Peacocks back in business and saved 2,000 jobs
Peacocks, the British fashion chain, was on the brink of total collapse when a senior executive rescued it from the administration. The exec was able to secure investments from international investors; thus, 200 stores were able to open again.
As per The Daily Mail, aside from making it possible for its 200 stores to re-open, the investments also gathered 2,000 jobs. It was a dramatic save from a sure failure as the company was brought out of administration at the last minute.
How Peacocks was revived
As mentioned earlier, a senior executive found parties who are ready to invest. He was able to bring back Peacocks after getting the much-needed support from a consortium of international investors. His move effectively saved the company’s stores from permanent closure and sure termination of workers.
It was revealed that the consortium of international backers is based in Dubai. However, the members were not identified as they would like to remain anonymous. The amount that the members contributed to save Peacocks was also not divulged.
At any rate, Steve Simpson, the chief operating officer, will now manage the business with the support of the investors. He was the former owner’s right-hand man and will lead the team under new management called Purepay Retail. The 200 stores will reopen soon, and staff will be assigned to Peacocks outlets and offices.
Prior to the initial collapse of the Peacocks retail business, it was part of Philip Day's EWM Group retail empire.
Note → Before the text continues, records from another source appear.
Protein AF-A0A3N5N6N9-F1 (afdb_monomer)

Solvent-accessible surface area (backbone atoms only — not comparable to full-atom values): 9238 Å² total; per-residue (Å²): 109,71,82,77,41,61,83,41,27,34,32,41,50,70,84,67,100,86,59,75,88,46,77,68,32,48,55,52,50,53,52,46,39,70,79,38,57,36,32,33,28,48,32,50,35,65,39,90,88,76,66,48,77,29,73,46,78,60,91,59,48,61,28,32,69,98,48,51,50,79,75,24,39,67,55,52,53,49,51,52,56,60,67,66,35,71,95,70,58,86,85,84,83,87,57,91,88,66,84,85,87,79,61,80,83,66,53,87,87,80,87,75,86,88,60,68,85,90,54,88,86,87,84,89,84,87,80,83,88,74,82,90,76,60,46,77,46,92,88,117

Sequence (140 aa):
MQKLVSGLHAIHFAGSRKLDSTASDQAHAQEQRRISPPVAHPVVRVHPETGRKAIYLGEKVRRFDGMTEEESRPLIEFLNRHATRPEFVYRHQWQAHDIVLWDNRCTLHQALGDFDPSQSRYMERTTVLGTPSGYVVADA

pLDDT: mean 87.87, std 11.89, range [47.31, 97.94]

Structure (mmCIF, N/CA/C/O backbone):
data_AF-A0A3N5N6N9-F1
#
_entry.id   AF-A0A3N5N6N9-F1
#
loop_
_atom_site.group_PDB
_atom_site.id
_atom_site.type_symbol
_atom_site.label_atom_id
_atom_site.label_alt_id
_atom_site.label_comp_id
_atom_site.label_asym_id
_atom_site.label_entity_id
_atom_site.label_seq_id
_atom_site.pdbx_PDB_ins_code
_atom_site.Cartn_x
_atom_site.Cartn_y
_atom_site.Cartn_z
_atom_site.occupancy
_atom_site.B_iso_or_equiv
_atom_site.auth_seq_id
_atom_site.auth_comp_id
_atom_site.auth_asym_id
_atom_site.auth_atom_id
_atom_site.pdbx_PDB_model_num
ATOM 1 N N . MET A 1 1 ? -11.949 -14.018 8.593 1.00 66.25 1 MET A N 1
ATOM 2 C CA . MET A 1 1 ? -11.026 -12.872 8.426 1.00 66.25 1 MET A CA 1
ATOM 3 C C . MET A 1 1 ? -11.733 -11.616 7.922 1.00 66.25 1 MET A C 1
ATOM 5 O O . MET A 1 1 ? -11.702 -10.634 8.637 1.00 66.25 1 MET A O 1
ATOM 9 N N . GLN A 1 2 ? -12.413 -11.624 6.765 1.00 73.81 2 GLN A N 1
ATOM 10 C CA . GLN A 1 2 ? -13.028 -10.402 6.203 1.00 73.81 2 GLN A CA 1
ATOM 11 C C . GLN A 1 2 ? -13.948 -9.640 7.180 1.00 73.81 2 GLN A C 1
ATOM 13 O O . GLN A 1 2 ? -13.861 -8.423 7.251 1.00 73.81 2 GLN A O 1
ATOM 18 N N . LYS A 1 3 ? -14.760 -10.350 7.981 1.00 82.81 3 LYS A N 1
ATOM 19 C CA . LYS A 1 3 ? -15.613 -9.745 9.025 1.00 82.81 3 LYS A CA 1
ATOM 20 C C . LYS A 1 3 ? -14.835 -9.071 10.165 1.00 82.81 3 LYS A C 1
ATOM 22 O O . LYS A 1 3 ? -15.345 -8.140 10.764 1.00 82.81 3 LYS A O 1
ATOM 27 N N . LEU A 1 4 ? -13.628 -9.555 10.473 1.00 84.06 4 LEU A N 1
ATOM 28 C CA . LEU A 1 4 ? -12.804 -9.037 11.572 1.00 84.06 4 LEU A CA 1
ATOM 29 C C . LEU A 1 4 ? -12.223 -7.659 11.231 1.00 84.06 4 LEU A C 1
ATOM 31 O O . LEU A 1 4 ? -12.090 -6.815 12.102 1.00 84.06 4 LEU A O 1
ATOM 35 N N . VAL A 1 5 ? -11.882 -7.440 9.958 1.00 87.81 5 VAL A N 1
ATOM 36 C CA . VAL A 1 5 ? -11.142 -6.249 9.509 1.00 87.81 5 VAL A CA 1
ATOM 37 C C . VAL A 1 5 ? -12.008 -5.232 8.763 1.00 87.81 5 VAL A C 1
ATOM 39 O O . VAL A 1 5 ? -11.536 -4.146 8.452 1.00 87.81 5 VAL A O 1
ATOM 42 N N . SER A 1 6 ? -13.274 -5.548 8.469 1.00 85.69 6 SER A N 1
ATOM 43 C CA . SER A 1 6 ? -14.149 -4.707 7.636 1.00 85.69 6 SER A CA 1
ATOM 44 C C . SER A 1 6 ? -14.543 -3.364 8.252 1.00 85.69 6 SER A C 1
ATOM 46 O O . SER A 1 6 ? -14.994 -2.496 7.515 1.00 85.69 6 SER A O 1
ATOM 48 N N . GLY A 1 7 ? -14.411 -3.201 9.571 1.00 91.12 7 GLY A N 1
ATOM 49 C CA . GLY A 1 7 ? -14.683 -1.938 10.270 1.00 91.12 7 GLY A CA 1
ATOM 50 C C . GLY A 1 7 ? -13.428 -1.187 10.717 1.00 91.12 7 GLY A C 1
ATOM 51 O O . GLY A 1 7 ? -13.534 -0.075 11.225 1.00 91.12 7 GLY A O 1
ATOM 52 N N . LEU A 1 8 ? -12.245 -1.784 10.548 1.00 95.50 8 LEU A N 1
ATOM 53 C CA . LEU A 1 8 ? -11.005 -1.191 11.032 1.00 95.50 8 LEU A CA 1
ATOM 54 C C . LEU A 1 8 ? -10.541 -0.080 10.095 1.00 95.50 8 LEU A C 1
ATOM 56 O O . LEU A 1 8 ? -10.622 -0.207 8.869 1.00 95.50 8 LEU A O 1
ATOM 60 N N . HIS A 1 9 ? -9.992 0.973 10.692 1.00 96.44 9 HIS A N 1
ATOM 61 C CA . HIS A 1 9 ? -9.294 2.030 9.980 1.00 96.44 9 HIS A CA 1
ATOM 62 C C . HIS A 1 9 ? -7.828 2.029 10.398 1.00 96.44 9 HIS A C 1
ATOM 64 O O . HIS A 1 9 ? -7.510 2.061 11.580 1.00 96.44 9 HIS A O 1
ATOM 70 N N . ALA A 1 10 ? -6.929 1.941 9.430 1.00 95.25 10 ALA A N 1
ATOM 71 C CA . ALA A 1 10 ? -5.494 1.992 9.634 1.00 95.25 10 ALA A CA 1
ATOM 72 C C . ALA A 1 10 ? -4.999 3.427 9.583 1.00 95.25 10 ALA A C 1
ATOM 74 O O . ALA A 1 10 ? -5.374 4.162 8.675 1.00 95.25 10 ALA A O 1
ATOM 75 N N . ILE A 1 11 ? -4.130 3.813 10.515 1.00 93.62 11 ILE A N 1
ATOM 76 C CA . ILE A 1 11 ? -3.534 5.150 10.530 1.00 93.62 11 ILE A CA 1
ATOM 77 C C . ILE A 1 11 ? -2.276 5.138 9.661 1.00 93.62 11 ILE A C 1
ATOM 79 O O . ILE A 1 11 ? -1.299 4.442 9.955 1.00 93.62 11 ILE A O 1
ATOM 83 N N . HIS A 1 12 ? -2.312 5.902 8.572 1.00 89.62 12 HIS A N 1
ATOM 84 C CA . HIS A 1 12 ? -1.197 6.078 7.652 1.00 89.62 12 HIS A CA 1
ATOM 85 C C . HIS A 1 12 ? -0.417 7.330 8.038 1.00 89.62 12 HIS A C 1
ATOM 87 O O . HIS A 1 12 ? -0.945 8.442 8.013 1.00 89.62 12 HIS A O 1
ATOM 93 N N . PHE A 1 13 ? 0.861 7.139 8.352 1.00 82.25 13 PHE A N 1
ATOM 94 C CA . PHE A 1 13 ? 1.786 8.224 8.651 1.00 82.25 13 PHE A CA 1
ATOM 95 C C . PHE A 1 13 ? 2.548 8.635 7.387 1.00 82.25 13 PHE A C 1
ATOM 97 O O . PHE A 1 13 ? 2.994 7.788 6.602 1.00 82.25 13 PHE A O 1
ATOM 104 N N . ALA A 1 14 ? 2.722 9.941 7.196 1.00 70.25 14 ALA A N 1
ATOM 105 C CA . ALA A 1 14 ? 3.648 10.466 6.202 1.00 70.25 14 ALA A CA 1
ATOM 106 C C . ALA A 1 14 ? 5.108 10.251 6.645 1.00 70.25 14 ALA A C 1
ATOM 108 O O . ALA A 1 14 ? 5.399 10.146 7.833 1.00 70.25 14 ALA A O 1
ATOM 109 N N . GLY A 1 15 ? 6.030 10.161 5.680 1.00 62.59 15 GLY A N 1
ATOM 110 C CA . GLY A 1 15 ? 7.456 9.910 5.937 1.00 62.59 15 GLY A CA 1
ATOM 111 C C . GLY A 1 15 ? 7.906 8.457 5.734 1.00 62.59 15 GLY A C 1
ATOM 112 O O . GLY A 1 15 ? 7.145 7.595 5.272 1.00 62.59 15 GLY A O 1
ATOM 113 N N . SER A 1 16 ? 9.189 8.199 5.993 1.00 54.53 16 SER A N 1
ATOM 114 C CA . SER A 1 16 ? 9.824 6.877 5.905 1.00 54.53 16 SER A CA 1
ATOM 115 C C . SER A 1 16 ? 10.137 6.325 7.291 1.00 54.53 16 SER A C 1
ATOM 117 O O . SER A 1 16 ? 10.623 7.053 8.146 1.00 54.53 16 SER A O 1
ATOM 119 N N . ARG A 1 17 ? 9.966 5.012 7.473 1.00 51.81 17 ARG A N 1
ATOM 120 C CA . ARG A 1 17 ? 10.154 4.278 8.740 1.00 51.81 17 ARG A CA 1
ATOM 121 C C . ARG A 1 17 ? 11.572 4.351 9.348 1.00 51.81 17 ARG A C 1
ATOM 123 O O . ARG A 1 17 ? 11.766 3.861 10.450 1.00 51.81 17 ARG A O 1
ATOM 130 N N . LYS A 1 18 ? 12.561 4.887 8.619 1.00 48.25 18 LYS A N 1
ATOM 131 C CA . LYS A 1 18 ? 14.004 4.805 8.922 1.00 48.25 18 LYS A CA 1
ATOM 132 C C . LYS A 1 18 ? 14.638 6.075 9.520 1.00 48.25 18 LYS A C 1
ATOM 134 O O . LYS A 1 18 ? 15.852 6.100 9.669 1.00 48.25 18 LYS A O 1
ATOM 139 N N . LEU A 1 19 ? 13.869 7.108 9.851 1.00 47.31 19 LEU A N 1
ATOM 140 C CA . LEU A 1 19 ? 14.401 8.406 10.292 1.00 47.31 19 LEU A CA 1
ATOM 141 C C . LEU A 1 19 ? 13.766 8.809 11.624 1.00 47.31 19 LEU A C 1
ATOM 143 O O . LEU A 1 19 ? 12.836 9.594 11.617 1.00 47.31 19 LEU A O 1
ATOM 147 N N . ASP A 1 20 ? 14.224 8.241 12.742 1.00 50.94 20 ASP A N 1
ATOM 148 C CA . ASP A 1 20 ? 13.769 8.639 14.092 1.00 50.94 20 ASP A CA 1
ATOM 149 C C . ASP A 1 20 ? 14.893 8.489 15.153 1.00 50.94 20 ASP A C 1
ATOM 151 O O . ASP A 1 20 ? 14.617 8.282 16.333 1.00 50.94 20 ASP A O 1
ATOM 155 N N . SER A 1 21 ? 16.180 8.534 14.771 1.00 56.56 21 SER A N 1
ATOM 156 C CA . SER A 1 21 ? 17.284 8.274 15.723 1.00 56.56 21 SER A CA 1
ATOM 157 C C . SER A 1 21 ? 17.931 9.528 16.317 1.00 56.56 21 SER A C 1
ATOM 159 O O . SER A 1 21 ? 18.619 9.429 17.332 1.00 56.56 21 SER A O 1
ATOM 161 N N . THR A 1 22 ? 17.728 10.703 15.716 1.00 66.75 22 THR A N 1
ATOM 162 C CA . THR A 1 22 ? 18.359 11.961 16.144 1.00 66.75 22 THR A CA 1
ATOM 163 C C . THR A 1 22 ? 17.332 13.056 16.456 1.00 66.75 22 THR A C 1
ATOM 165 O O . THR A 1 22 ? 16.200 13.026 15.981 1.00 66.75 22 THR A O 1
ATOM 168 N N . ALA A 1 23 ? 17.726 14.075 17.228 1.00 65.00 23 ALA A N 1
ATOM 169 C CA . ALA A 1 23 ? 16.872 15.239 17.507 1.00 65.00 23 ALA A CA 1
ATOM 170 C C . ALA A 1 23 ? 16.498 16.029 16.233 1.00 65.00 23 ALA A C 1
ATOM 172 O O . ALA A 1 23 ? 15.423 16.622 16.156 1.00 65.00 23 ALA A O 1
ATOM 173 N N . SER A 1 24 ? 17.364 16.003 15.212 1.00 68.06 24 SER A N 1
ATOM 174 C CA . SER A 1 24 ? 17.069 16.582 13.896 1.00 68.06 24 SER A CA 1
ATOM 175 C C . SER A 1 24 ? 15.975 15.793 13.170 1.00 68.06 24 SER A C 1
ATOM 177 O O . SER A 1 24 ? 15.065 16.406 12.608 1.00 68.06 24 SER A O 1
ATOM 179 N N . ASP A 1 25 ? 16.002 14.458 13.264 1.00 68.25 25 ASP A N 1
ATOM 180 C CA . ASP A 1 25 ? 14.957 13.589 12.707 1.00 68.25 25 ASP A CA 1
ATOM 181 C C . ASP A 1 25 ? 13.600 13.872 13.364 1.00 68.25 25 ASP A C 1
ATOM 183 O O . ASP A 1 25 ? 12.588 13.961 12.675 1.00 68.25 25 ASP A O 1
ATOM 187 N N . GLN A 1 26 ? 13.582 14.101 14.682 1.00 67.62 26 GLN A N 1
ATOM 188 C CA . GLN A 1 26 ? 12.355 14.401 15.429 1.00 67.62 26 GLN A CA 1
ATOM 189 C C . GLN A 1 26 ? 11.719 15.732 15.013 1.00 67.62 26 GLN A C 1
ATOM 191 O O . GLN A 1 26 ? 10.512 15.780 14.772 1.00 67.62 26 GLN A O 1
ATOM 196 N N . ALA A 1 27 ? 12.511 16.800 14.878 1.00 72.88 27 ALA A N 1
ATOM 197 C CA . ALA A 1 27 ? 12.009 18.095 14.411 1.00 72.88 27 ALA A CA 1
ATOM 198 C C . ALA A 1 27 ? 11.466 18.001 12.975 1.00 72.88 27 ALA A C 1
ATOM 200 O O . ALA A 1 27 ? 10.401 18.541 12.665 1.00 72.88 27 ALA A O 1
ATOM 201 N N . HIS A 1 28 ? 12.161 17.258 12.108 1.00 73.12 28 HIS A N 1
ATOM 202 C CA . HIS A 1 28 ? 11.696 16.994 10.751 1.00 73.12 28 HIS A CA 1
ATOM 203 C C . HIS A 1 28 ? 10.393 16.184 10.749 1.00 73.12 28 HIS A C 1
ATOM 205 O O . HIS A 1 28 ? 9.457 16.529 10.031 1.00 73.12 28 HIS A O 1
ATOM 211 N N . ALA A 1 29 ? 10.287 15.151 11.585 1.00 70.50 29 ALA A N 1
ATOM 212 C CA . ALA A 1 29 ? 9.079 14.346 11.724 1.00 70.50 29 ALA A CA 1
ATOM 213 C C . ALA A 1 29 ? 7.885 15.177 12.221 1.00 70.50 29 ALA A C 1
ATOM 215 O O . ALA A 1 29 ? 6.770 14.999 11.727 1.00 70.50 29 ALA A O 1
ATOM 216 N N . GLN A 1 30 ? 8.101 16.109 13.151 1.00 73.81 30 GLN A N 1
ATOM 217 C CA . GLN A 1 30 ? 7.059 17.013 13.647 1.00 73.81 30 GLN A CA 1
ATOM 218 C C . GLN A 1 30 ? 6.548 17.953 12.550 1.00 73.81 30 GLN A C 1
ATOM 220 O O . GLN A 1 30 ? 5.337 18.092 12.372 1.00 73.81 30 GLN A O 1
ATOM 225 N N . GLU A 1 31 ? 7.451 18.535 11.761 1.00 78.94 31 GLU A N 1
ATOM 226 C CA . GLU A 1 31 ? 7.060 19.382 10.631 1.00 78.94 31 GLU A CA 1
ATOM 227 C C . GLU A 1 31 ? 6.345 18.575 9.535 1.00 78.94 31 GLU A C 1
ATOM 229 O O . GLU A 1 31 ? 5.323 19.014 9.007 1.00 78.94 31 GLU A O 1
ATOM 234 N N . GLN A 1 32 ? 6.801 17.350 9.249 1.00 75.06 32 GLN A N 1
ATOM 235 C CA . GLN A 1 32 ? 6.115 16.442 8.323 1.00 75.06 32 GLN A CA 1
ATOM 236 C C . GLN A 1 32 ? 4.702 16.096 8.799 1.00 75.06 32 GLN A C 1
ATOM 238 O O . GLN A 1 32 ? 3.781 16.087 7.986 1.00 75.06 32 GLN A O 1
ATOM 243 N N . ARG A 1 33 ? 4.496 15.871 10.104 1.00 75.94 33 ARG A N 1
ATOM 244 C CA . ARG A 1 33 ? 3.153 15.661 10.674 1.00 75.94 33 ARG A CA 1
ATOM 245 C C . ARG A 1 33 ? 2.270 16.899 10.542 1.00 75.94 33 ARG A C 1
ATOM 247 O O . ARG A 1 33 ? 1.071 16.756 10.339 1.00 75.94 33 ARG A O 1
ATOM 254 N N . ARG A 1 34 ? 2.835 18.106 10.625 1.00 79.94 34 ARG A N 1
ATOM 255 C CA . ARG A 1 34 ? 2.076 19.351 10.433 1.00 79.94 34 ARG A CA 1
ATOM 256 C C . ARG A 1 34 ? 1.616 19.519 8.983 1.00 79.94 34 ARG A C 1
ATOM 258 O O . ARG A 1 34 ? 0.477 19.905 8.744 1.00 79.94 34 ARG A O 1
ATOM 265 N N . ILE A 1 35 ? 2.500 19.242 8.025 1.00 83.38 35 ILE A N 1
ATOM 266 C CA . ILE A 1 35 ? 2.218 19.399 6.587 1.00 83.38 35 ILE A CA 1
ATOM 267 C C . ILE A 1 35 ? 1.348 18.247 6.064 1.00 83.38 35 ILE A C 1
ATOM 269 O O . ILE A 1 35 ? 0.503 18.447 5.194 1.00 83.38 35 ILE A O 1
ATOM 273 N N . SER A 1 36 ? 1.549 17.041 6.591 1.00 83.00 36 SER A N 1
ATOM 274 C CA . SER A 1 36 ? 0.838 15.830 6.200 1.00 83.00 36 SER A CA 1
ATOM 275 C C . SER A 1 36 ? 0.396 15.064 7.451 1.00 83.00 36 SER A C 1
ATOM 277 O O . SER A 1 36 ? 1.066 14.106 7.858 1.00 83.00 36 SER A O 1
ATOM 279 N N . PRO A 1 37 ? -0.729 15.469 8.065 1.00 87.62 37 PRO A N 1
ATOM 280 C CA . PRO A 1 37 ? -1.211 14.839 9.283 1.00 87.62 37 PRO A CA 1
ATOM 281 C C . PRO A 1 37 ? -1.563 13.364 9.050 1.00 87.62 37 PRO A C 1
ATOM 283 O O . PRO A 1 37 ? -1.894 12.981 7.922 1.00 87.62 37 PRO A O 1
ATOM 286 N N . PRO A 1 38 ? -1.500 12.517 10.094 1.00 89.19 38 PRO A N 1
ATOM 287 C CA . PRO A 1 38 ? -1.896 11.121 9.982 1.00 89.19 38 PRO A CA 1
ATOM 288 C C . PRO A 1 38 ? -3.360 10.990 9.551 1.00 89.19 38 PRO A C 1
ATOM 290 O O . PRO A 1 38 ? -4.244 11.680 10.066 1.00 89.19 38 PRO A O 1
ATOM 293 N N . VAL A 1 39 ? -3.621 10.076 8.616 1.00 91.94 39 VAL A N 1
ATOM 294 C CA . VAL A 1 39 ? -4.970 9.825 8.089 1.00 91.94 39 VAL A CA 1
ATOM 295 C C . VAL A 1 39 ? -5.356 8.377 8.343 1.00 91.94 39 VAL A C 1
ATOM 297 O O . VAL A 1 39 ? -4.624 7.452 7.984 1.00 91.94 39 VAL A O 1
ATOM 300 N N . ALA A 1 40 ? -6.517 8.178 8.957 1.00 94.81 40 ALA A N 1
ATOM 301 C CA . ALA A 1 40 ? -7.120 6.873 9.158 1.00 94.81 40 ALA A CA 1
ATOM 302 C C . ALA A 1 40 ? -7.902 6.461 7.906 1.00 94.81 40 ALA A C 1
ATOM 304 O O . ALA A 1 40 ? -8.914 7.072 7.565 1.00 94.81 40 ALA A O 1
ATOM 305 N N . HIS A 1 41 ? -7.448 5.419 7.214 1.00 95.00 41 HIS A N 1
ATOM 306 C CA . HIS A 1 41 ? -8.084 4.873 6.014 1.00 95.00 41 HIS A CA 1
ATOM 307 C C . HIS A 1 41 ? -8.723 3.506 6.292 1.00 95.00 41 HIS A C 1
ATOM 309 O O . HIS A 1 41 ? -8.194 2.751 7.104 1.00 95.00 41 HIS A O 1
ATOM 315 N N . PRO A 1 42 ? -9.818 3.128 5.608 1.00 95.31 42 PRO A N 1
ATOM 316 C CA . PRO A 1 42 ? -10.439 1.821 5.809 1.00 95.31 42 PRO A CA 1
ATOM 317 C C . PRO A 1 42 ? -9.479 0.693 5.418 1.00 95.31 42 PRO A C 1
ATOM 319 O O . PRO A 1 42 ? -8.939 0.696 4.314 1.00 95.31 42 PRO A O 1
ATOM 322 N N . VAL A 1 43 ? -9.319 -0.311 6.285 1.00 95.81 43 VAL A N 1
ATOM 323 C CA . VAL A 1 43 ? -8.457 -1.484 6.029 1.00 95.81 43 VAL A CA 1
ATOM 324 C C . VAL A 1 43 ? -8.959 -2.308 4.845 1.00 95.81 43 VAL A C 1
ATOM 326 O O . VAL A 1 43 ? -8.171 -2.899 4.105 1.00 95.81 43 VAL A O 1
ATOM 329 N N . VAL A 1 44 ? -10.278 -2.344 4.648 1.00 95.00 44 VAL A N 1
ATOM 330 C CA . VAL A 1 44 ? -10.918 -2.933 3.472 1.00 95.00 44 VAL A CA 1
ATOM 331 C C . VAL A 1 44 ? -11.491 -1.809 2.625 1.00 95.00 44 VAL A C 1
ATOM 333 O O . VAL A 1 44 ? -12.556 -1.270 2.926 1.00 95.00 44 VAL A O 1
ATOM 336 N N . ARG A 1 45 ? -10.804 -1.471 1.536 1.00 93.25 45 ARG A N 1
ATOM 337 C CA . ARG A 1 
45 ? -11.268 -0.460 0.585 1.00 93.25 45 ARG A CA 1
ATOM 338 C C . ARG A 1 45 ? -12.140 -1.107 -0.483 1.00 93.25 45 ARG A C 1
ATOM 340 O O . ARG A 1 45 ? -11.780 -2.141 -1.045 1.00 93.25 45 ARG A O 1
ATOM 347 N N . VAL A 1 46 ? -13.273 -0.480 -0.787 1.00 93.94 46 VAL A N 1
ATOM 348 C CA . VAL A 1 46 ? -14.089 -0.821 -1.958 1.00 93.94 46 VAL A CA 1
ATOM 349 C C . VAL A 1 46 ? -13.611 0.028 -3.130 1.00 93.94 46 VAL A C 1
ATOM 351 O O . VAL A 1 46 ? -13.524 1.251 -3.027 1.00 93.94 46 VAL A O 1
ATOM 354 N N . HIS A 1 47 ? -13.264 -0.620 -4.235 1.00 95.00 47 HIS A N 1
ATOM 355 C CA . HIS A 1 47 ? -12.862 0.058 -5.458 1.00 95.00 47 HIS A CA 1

It has 423 stores and more than 4,000 staff before it went into administration in November 2020.
Philip Day does not own a stake in the newly revived Peacocks and will not have any involvement in the company. However, the consortium paid him a large amount that was not revealed. The payments are in installments and will take a few years to be completed.
The return of Peacocks in the High Street
Even with the new investments, Peacocks only managed to restore half of its stores. It will only open 200, and the remaining half is understood to be permanently closed. The company is just one of those retail chains that suffered from the devastating effects of the lockdowns due to the COVID-19 pandemic.
"Peacocks will be a much leaner beast emerging from the crisis, with its footprint of around 400 stores halved under the deal,” BBC News quoted an analyst at stockbrokers Hargreaves Lansdown, Susannah Streeter, as saying. "Shedding the excess weight of underperforming outlets will help it be more nimble but getting the online offering into better shape will be even more crucial, given its rivals are seen as racing ahead."
Finally, Peacocks is hoping to maintain the support of its partners and suppliers as it slowly recovers and opens its shops again.